Corpus Composition Matters: Mixing Synthetic and Real Data for Time-Series Foundation Model Pretraining
Abstract
Synthetic data is increasingly used to pretrain time-series foundation models, but it remains unclear how synthetic generators should be chosen and how synthetic data should be combined with real data. We study this as a corpus composition problem. We first audit 11 synthetic generators spanning 11.2B time points and use a lightweight feature-space diagnostic to select three representative generator regimes for downstream testing. We then train Chronos-T5-Mini and Moirai-Small from scratch on representative single-generator corpora, an equal mixture of all 11 generators, a real reference corpus, and real-synthetic mixtures at 75/25, 50/50, and 25/75 real/synthetic window ratios.
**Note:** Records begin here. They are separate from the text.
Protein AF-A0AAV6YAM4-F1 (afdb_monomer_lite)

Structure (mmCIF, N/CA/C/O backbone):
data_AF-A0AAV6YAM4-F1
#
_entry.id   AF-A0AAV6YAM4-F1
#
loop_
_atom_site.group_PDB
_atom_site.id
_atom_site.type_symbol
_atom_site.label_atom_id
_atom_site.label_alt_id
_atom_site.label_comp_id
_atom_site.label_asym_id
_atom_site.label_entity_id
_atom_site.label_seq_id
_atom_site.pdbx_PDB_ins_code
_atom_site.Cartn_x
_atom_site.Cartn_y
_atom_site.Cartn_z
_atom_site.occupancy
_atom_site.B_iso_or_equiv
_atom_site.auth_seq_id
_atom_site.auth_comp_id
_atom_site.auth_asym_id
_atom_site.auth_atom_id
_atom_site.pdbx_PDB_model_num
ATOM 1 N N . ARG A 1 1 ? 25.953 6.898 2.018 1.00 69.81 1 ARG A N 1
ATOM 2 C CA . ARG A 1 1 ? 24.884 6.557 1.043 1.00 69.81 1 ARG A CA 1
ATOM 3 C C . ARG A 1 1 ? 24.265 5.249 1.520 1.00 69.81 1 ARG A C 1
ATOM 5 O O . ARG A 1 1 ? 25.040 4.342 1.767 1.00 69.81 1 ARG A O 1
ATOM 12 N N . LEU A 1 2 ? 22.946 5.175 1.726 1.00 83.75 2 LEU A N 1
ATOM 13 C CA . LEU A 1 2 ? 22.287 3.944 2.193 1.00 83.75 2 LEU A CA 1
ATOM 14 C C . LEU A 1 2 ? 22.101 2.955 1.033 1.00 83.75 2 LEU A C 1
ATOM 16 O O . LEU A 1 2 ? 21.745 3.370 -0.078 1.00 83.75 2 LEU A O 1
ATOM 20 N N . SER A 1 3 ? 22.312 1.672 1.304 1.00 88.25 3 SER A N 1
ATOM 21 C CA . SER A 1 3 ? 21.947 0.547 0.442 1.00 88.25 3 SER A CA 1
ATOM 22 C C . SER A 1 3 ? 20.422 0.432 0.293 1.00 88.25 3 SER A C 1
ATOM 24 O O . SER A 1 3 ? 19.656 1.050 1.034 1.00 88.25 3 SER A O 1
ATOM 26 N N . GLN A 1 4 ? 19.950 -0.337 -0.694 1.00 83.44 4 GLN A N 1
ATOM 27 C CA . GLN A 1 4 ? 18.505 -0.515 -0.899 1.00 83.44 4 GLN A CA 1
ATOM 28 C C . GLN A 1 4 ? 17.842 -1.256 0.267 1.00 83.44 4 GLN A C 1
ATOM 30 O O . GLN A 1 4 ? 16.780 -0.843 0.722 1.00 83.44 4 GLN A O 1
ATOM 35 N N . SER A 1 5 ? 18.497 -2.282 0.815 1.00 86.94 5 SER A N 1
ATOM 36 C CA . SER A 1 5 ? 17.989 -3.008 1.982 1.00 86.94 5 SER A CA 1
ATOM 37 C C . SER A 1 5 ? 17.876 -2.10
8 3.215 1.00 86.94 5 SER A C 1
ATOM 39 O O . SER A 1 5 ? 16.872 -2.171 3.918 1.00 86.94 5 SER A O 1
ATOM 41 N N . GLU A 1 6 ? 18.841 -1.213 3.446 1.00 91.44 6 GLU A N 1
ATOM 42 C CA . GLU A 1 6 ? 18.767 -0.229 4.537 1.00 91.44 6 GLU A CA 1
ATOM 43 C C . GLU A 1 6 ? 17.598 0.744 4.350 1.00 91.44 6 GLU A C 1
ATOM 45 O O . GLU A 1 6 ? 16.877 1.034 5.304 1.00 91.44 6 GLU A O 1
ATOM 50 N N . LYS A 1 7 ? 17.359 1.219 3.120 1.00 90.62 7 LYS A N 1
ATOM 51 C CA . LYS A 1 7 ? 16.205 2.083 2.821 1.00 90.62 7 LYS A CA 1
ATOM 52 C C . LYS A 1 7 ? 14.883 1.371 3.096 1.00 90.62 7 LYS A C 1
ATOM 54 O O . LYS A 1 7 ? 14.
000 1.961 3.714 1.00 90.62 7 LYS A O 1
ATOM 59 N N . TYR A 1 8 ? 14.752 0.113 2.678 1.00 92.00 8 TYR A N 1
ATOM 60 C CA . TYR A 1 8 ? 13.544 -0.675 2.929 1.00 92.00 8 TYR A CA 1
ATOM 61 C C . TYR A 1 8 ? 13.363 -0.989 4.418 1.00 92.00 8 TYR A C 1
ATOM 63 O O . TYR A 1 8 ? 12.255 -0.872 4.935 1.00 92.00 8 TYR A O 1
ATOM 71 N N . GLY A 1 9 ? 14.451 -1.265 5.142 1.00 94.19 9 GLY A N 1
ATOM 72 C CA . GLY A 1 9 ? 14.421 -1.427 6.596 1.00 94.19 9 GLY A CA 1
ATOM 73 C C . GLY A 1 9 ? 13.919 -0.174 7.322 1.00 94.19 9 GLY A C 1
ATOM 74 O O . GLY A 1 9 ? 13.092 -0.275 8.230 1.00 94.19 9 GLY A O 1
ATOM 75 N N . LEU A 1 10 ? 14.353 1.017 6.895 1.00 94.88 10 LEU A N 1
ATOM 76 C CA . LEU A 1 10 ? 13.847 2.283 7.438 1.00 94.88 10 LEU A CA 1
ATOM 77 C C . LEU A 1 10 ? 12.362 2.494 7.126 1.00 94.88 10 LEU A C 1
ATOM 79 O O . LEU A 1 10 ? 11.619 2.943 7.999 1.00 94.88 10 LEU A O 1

Evaluated zero-shot on GIFT-Eval, a multi-domain forecasting benchmark, both architectures show a clear composition effect: representative single-generator corpora are brittle and multi-generator mixtures are stronger synthetic-only baselines. Real-synthetic mixtures improve over synthetic-only training for both architectures and, for Moirai-Small, outperform both pure real and pure synthetic training; for Chronos-T5-Mini, they remain competitive with the real-only reference. Synthetic pretraining should therefore be treated as corpus design, not as a replacement question.